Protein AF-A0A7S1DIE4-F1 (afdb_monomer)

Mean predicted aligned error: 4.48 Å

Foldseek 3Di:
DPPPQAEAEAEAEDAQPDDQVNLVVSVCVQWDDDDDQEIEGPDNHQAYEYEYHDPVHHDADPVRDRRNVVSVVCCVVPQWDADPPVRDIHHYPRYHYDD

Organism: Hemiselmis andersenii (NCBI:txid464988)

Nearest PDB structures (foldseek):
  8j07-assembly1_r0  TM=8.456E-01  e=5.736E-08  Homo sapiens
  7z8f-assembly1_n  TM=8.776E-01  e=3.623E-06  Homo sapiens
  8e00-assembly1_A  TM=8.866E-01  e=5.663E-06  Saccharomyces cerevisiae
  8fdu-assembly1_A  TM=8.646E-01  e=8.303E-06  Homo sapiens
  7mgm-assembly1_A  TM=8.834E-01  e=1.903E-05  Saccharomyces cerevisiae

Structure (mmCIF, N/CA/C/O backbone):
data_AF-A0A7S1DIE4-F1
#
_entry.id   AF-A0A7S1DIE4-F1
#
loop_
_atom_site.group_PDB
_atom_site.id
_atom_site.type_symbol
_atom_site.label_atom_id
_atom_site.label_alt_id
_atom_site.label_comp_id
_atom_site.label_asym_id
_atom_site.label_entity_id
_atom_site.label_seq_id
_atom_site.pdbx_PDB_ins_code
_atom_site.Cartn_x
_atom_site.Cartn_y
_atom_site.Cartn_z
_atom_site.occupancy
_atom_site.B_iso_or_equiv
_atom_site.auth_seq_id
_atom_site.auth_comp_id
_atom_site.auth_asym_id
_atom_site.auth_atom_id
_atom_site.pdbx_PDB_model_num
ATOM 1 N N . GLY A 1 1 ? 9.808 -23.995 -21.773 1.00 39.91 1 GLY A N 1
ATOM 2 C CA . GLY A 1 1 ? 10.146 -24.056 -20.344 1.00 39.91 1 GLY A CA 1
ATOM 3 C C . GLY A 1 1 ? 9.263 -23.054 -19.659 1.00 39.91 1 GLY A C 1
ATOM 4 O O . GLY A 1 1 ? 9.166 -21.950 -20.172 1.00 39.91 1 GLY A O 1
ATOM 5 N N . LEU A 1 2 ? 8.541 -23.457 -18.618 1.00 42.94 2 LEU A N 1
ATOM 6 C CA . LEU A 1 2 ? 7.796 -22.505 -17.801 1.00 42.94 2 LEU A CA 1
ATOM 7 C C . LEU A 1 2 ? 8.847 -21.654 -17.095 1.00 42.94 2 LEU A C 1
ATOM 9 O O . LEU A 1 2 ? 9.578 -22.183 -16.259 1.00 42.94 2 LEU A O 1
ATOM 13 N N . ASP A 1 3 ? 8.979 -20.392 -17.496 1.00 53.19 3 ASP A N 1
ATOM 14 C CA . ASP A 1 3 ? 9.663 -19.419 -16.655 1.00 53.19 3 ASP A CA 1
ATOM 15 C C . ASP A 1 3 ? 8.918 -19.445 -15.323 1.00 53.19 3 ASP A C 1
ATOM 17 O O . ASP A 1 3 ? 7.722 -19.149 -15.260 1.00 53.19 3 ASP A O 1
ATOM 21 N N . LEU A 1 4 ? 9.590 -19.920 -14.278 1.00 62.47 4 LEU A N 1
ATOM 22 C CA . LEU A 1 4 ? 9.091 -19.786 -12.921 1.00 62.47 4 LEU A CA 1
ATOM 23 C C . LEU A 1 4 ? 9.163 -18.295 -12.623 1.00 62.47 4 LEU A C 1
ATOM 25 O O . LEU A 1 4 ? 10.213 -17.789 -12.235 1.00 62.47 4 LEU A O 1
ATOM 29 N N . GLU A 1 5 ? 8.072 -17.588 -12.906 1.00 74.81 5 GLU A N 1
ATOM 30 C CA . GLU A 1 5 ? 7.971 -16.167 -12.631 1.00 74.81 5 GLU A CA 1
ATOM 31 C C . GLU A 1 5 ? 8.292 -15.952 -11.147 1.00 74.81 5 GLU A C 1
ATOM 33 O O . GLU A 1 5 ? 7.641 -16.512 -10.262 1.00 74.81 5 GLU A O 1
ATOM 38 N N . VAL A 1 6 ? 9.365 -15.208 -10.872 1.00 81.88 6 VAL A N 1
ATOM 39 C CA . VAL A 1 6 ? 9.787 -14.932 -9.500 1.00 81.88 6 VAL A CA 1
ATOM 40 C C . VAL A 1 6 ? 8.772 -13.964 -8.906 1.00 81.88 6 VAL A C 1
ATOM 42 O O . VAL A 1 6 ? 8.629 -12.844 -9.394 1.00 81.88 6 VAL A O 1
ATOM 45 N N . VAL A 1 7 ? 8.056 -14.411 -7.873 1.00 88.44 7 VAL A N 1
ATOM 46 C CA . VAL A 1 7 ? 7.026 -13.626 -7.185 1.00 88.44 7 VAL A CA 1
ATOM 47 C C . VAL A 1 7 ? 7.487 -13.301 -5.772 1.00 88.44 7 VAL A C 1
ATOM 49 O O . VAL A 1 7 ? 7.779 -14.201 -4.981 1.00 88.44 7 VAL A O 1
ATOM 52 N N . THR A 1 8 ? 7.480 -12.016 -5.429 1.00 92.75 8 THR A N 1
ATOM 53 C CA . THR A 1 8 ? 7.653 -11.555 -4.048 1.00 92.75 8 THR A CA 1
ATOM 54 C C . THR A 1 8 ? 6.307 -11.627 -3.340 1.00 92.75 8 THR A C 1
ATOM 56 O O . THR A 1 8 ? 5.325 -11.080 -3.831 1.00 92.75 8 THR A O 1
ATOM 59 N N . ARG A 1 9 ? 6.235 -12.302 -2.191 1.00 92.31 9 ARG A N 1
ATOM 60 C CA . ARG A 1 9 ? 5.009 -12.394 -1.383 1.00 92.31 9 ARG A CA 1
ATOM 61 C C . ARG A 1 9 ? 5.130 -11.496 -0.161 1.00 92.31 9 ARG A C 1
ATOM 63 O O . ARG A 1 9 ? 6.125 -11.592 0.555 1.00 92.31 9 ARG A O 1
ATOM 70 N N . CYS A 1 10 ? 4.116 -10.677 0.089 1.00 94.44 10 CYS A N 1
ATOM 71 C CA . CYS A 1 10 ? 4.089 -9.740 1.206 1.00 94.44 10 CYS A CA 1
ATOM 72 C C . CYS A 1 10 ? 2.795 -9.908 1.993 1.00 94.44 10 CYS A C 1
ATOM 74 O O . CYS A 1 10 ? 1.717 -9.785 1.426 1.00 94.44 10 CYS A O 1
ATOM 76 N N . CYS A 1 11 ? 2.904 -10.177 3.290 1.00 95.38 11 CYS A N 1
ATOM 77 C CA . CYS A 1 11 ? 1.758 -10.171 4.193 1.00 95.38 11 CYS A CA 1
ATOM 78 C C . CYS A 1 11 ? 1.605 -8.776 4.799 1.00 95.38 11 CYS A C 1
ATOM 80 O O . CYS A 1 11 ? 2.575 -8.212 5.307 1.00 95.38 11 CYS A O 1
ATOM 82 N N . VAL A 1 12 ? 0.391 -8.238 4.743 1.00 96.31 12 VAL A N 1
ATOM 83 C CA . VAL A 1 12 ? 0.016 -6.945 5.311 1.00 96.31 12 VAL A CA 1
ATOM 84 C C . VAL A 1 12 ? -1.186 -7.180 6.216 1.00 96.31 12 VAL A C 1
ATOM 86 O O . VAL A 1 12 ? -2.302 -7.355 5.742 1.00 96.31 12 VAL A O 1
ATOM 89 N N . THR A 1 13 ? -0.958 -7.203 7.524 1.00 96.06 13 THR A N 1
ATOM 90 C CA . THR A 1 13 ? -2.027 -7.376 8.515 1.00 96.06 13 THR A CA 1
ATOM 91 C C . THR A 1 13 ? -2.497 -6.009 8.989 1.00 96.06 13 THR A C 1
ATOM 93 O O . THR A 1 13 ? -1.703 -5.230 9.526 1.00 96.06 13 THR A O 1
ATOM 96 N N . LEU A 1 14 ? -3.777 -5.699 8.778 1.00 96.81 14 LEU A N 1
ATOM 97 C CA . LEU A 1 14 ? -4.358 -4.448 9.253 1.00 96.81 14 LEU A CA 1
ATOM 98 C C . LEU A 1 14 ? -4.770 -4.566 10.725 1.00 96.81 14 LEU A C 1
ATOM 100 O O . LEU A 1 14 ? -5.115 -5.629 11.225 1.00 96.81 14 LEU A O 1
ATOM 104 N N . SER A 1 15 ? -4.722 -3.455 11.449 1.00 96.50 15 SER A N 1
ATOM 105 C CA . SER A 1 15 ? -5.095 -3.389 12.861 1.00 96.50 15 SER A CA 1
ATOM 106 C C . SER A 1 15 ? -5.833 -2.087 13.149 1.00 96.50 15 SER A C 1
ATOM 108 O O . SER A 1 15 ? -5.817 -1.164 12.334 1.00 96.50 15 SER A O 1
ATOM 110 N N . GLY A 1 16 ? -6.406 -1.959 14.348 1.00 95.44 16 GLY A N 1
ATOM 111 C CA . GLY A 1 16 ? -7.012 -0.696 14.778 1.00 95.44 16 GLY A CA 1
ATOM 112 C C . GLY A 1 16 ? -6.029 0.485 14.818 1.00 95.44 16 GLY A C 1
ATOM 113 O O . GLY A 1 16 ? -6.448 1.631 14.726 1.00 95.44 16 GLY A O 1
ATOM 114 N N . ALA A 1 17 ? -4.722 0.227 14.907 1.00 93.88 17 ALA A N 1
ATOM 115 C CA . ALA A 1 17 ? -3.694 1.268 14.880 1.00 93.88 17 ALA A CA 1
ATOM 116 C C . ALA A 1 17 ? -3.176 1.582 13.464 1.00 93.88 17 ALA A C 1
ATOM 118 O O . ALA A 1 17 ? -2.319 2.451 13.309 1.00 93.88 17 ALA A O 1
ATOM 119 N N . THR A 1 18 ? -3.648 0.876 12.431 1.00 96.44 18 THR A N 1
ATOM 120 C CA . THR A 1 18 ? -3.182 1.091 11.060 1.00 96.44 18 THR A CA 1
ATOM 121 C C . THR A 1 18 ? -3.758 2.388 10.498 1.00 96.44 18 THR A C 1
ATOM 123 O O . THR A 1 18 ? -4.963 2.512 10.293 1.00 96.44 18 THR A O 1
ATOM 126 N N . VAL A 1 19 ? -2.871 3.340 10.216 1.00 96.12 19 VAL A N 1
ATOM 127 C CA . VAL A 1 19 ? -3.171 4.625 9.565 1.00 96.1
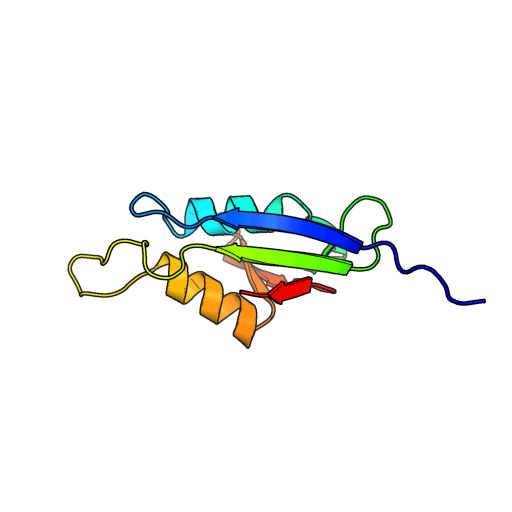2 19 VAL A CA 1
ATOM 128 C C . VAL A 1 19 ? -2.760 4.590 8.083 1.00 96.12 19 VAL A C 1
ATOM 130 O O . VAL A 1 19 ? -1.945 3.734 7.714 1.00 96.12 19 VAL A O 1
ATOM 133 N N . PRO A 1 20 ? -3.290 5.480 7.216 1.00 95.81 20 PRO A N 1
ATOM 134 C CA . PRO A 1 20 ? -2.967 5.498 5.785 1.00 95.81 20 PRO A CA 1
ATOM 135 C C . PRO A 1 20 ? -1.468 5.538 5.507 1.00 95.81 20 PRO A C 1
ATOM 137 O O . PRO A 1 20 ? -0.979 4.831 4.630 1.00 95.81 20 PRO A O 1
ATOM 140 N N . GLU A 1 21 ? -0.727 6.318 6.291 1.00 95.81 21 GLU A N 1
ATOM 141 C CA . GLU A 1 21 ? 0.707 6.491 6.112 1.00 95.81 21 GLU A CA 1
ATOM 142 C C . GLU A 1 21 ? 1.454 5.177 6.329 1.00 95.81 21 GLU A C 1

#### [Problem]
Find the line with "ATOM 5 N N ." in the entries above. Retype it and each line after it, exactly, through the line with "ATOM 49 O O", and stop there.

#### [Response for this exercise]
ATOM 5 N N . LEU A 1 2 ? 8.541 -23.457 -18.618 1.00 42.94 2 LEU A N 1
ATOM 6 C CA . LEU A 1 2 ? 7.796 -22.505 -17.801 1.00 42.94 2 LEU A CA 1
ATOM 7 C C . LEU A 1 2 ? 8.847 -21.654 -17.095 1.00 42.94 2 LEU A C 1
ATOM 9 O O . LEU A 1 2 ? 9.578 -22.183 -16.259 1.00 42.94 2 LEU A O 1
ATOM 13 N N . ASP A 1 3 ? 8.979 -20.392 -17.496 1.00 53.19 3 ASP A N 1
ATOM 14 C CA . ASP A 1 3 ? 9.663 -19.419 -16.655 1.00 53.19 3 ASP A CA 1
ATOM 15 C C . ASP A 1 3 ? 8.918 -19.445 -15.323 1.00 53.19 3 ASP A C 1
ATOM 17 O O . ASP A 1 3 ? 7.722 -19.149 -15.260 1.00 53.19 3 ASP A O 1
ATOM 21 N N . LEU A 1 4 ? 9.590 -19.920 -14.278 1.00 62.47 4 LEU A N 1
ATOM 22 C CA . LEU A 1 4 ? 9.091 -19.786 -12.921 1.00 62.47 4 LEU A CA 1
ATOM 23 C C . LEU A 1 4 ? 9.163 -18.295 -12.623 1.00 62.47 4 LEU A C 1
ATOM 25 O O . LEU A 1 4 ? 10.213 -17.789 -12.235 1.00 62.47 4 LEU A O 1
ATOM 29 N N . GLU A 1 5 ? 8.072 -17.588 -12.906 1.00 74.81 5 GLU A N 1
ATOM 30 C CA . GLU A 1 5 ? 7.971 -16.167 -12.631 1.00 74.81 5 GLU A CA 1
ATOM 31 C C . GLU A 1 5 ? 8.292 -15.952 -11.147 1.00 74.81 5 GLU A C 1
ATOM 33 O O . GLU A 1 5 ? 7.641 -16.512 -10.262 1.00 74.81 5 GLU A O 1
ATOM 38 N N . VAL A 1 6 ? 9.365 -15.208 -10.872 1.00 81.88 6 VAL A N 1
ATOM 39 C CA . VAL A 1 6 ? 9.787 -14.932 -9.500 1.00 81.88 6 VAL A CA 1
ATOM 40 C C . VAL A 1 6 ? 8.772 -13.964 -8.906 1.00 81.88 6 VAL A C 1
ATOM 42 O O . VAL A 1 6 ? 8.629 -12.844 -9.394 1.00 81.88 6 VAL A O 1
ATOM 45 N N . VAL A 1 7 ? 8.056 -14.411 -7.873 1.00 88.44 7 VAL A N 1
ATOM 46 C CA . VAL A 1 7 ? 7.026 -13.626 -7.185 1.00 88.44 7 VAL A CA 1
ATOM 47 C C . VAL A 1 7 ? 7.487 -13.301 -5.772 1.00 88.44 7 VAL A C 1
ATOM 49 O O . VAL A 1 7 ? 7.779 -14.201 -4.981 1.00 88.44 7 VAL A O 1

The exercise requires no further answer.